WORK TASK
From the entries below, please output exactly the lines starting at the one containing "ATOM 44 N N" and ending at the one containing "ATOM 53 C CA", both included.

SUPPLIED MATERIAL
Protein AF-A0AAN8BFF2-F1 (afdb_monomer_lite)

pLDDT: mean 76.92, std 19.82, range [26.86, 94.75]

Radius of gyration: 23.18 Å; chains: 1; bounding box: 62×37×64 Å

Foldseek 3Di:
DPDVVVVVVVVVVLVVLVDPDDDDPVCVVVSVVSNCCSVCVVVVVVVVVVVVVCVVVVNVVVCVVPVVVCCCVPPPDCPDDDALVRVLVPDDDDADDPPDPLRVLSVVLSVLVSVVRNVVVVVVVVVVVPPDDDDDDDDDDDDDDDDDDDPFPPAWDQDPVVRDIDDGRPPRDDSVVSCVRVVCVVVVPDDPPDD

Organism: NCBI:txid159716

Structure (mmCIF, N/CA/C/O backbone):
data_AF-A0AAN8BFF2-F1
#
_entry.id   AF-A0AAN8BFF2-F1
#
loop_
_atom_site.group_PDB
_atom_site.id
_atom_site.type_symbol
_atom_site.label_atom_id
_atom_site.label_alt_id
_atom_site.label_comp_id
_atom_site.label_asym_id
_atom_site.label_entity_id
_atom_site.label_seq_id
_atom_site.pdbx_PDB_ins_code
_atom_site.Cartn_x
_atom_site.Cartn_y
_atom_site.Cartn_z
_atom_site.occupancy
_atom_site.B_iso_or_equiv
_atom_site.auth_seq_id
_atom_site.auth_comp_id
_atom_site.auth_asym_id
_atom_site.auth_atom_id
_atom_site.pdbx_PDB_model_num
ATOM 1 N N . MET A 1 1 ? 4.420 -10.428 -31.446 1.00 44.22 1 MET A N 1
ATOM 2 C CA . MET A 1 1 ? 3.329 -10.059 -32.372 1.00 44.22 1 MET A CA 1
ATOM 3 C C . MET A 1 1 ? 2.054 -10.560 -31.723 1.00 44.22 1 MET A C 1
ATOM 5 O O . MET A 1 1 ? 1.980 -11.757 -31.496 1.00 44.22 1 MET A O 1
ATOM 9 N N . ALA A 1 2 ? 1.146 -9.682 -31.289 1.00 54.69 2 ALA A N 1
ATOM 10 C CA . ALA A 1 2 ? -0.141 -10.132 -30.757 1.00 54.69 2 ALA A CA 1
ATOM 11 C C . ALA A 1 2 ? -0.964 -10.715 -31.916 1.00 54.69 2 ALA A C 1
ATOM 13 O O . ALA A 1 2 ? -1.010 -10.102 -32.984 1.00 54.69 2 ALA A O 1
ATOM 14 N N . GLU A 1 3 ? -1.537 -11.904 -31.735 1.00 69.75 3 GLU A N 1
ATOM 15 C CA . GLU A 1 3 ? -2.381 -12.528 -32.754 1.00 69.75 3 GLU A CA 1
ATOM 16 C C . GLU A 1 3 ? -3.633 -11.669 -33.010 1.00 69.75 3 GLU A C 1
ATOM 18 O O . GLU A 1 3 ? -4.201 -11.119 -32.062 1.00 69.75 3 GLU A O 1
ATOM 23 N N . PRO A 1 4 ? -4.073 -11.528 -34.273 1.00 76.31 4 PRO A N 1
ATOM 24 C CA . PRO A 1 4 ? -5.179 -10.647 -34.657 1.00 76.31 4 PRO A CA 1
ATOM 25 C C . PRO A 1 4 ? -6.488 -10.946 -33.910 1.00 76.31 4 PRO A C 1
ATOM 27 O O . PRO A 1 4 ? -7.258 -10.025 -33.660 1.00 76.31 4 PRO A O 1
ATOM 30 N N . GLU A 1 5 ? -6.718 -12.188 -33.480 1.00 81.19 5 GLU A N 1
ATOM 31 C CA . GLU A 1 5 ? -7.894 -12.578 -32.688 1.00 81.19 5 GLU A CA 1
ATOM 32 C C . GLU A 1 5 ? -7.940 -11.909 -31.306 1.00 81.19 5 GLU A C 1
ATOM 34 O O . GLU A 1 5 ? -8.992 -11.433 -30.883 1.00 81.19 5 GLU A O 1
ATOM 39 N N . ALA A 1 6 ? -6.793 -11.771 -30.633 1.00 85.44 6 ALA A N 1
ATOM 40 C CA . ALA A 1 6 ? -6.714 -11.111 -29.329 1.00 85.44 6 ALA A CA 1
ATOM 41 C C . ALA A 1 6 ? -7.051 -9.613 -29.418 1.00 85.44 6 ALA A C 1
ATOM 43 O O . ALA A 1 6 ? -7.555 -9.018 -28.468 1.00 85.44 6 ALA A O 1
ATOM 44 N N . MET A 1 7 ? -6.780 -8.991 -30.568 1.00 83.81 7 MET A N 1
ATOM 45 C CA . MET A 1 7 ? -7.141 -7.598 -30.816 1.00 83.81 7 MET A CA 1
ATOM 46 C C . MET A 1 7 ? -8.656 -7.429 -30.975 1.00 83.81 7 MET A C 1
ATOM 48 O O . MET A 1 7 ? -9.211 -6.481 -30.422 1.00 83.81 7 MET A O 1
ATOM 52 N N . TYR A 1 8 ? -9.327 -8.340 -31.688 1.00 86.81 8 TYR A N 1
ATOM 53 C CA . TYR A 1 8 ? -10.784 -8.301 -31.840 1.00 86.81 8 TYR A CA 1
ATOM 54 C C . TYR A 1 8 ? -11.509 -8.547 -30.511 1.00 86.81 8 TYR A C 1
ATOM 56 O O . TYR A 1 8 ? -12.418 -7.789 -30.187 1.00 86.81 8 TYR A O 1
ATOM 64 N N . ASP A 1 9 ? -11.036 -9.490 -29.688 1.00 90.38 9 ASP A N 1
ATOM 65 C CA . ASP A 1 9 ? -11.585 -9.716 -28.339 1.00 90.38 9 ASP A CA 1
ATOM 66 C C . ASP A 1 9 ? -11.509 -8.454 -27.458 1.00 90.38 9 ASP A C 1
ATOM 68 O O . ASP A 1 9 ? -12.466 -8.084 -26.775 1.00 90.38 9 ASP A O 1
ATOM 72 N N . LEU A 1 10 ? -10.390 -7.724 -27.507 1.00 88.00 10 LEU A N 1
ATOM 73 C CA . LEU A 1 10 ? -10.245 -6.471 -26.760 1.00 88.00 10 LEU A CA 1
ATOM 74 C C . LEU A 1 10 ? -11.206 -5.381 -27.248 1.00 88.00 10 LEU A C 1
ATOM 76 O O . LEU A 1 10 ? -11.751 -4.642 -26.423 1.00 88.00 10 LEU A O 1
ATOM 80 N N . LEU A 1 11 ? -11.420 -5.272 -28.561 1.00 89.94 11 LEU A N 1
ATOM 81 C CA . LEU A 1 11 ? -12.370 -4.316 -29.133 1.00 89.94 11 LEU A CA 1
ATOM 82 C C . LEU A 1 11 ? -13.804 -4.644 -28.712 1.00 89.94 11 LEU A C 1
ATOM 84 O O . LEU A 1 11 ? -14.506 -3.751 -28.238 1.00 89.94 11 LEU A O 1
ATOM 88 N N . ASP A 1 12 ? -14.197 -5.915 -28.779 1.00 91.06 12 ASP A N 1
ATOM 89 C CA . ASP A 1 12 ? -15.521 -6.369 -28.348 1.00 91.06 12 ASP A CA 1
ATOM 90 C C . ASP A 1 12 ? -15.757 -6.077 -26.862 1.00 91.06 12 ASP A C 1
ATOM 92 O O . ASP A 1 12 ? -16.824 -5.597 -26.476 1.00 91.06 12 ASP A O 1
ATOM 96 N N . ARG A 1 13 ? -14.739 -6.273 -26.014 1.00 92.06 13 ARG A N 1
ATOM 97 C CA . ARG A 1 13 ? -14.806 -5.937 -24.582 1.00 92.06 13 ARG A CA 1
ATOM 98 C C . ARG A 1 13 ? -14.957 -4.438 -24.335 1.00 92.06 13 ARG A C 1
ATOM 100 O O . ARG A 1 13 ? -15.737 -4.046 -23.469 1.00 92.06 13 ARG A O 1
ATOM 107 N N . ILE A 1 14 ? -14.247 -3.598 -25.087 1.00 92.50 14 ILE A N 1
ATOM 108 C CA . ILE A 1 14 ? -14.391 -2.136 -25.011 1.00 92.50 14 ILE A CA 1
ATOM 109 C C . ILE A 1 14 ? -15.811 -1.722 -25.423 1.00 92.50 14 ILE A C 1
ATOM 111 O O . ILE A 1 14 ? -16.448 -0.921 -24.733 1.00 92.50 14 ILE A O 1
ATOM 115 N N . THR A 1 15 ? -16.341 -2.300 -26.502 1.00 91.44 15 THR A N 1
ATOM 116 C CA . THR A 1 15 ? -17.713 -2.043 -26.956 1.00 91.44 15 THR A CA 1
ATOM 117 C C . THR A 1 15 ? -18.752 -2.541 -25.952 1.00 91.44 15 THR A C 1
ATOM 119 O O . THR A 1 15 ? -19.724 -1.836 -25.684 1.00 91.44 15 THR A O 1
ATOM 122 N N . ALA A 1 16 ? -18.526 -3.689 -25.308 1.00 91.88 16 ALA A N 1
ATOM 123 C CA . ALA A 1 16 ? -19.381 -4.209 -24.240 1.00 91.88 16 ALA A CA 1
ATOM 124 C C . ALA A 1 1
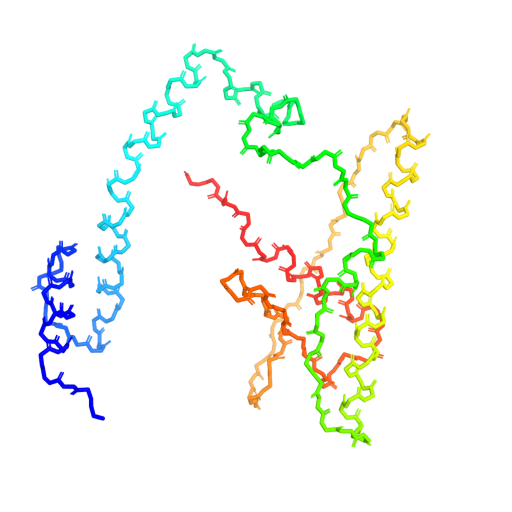6 ? -19.419 -3.293 -23.001 1.00 91.88 16 ALA A C 1
ATOM 126 O O . ALA A 1 16 ? -20.425 -3.257 -22.288 1.00 91.88 16 ALA A O 1
ATOM 127 N N . CYS A 1 17 ? -18.371 -2.493 -22.767 1.00 91.75 17 CYS A N 1
ATOM 128 C CA . CYS A 1 17 ? -18.388 -1.428 -21.762 1.00 91.75 17 CYS A CA 1
ATOM 129 C C . CYS A 1 17 ? -19.249 -0.210 -22.160 1.00 91.75 17 CYS A C 1
ATOM 131 O O . CYS A 1 17 ? -19.391 0.718 -21.368 1.00 91.75 17 CYS A O 1
ATOM 133 N N . GLY A 1 18 ? -19.845 -0.200 -23.356 1.00 90.06 18 GLY A N 1
ATOM 134 C CA . GLY A 1 18 ? -20.686 0.888 -23.862 1.00 90.06 18 GLY A CA 1
ATOM 135 C C . GLY A 1 18 ? -19.926 1.954 -24.654 1.00 90.06 18 GLY A C 1
ATOM 136 O O . GLY A 1 18 ? -20.492 3.002 -24.959 1.00 90.06 18 GLY A O 1
ATOM 137 N N . TYR A 1 19 ? -18.655 1.716 -24.998 1.00 94.75 19 TYR A N 1
ATOM 138 C CA . TYR A 1 19 ? -17.903 2.614 -25.871 1.00 94.75 19 TYR A CA 1
ATOM 139 C C . TYR A 1 19 ? -18.299 2.409 -27.340 1.00 94.75 19 TYR A C 1
ATOM 141 O O . TYR A 1 19 ? -18.163 1.314 -27.881 1.00 94.75 19 TYR A O 1
ATOM 149 N N . SER A 1 20 ? -18.754 3.473 -28.002 1.00 91.19 20 SER A N 1
ATOM 150 C CA . SER A 1 20 ? -19.218 3.436 -29.398 1.00 91.19 20 SER A CA 1
ATOM 151 C C . SER A 1 20 ? -18.274 4.124 -30.394 1.00 91.19 20 SER A C 1
ATOM 153 O O . SER A 1 20 ? -18.594 4.230 -31.577 1.00 91.19 20 SER A O 1
ATOM 155 N N . GLY A 1 21 ? -17.141 4.655 -29.928 1.00 88.25 21 GLY A N 1
ATOM 156 C CA . GLY A 1 21 ? -16.146 5.310 -30.777 1.00 88.25 21 GLY A CA 1
ATOM 157 C C . GLY A 1 21 ? -15.194 4.319 -31.447 1.00 88.25 21 GLY A C 1
ATOM 158 O O . GLY A 1 21 ? -15.184 3.129 -31.145 1.00 88.25 21 GLY A O 1
ATOM 159 N N . HIS A 1 22 ? -14.347 4.814 -32.349 1.00 89.62 22 HIS A N 1
ATOM 160 C CA . HIS A 1 22 ? -13.241 4.011 -32.876 1.00 89.62 22 HIS A CA 1
ATOM 161 C C . HIS A 1 22 ? -12.125 3.951 -31.831 1.00 89.62 22 HIS A C 1
ATOM 163 O O . HIS A 1 22 ? -11.739 4.984 -31.281 1.00 89.62 22 HIS A O 1
ATOM 169 N N . ALA A 1 23 ? -11.609 2.752 -31.558 1.00 87.25 23 ALA A N 1
ATOM 170 C CA . ALA A 1 23 ? -10.546 2.553 -30.582 1.00 87.25 23 ALA A CA 1
ATOM 171 C C . ALA A 1 23 ? -9.207 3.072 -31.130 1.00 87.25 23 ALA A C 1
ATOM 173 O O . ALA A 1 23 ? -8.449 2.350 -31.775 1.00 87.25 23 ALA A O 1
ATOM 174 N N . THR A 1 24 ? -8.935 4.352 -30.888 1.00 89.00 24 THR A N 1
ATOM 175 C CA . THR A 1 24 ? -7.687 5.021 -31.259 1.00 89.00 24 THR A CA 1
ATOM 176 C C . THR A 1 24 ? -6.961 5.521 -30.016 1.00 89.00 24 THR A C 1
ATOM 178 O O . THR A 1 24 ? -7.565 5.756 -28.967 1.00 89.00 24 THR A O 1
ATOM 181 N N . TRP A 1 25 ? -5.647 5.717 -30.132 1.00 88.12 25 TRP A N 1
ATOM 182 C CA . TRP A 1 25 ? -4.831 6.245 -29.036 1.00 88.12 25 TRP A CA 1
ATOM 183 C C . TRP A 1 25 ? -5.279 7.642 -28.579 1.00 88.12 25 TRP A C 1
ATOM 185 O O . TRP A 1 25 ? -5.304 7.929 -27.386 1.00 88.12 25 TRP A O 1
ATOM 195 N N . GLU A 1 26 ? -5.712 8.487 -29.516 1.00 93.31 26 GLU A N 1
ATOM 196 C CA . GLU A 1 26 ? -6.233 9.836 -29.248 1.00 93.31 26 GLU A CA 1
ATOM 197 C C . GLU A 1 26 ? -7.464 9.822 -28.330 1.00 93.31 26 GLU A C 1
ATOM 199 O O . GLU A 1 26 ? -7.691 10.758 -27.569 1.00 93.31 26 GLU A O 1
ATOM 204 N N . ARG A 1 27 ? -8.241 8.732 -28.364 1.00 90.56 27 ARG A N 1
ATOM 205 C CA . ARG A 1 27 ? -9.477 8.554 -27.591 1.00 90.56 27 ARG A CA 1
ATOM 206 C C . ARG A 1 27 ? -9.288 7.685 -26.347 1.00 90.56 27 ARG A C 1
ATOM 208 O O . ARG A 1 27 ? -10.273 7.279 -25.730 1.00 90.56 27 ARG A O 1
ATOM 215 N N . LYS A 1 28 ? -8.039 7.424 -25.943 1.00 92.88 28 LYS A N 1
ATOM 216 C CA . LYS A 1 28 ? -7.686 6.598 -24.776 1.00 92.88 28 LYS A CA 1
ATOM 217 C C . LYS A 1 28 ? -8.474 6.977 -23.518 1.00 92.88 28 LYS A C 1
ATOM 219 O O . LYS A 1 28 ? -9.000 6.096 -22.847 1.00 92.88 28 LYS A O 1
ATOM 224 N N . GLU A 1 29 ? -8.583 8.268 -23.211 1.00 93.25 29 GLU A N 1
ATOM 225 C CA . GLU A 1 29 ? -9.309 8.749 -22.027 1.00 93.25 29 GLU A CA 1
ATOM 226 C C . GLU A 1 29 ? -10.806 8.422 -22.076 1.00 93.25 29 GLU A C 1
ATOM 228 O O . GLU A 1 29 ? -11.396 8.035 -21.070 1.00 93.25 29 GLU A O 1
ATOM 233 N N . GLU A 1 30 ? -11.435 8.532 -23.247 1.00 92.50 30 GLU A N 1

COMPLETED EXERCISE
ATOM 44 N N . MET A 1 7 ? -6.780 -8.991 -30.568 1.00 83.81 7 MET A N 1
ATOM 45 C CA . MET A 1 7 ? -7.141 -7.598 -30.816 1.00 83.81 7 MET A CA 1
ATOM 46 C C . MET A 1 7 ? -8.656 -7.429 -30.975 1.00 83.81 7 MET A C 1
ATOM 48 O O . MET A 1 7 ? -9.211 -6.481 -30.422 1.00 83.81 7 MET A O 1
ATOM 52 N N . TYR A 1 8 ? -9.327 -8.340 -31.688 1.00 86.81 8 TYR A N 1
ATOM 53 C CA . TYR A 1 8 ? -10.784 -8.301 -31.840 1.00 86.81 8 TYR A CA 1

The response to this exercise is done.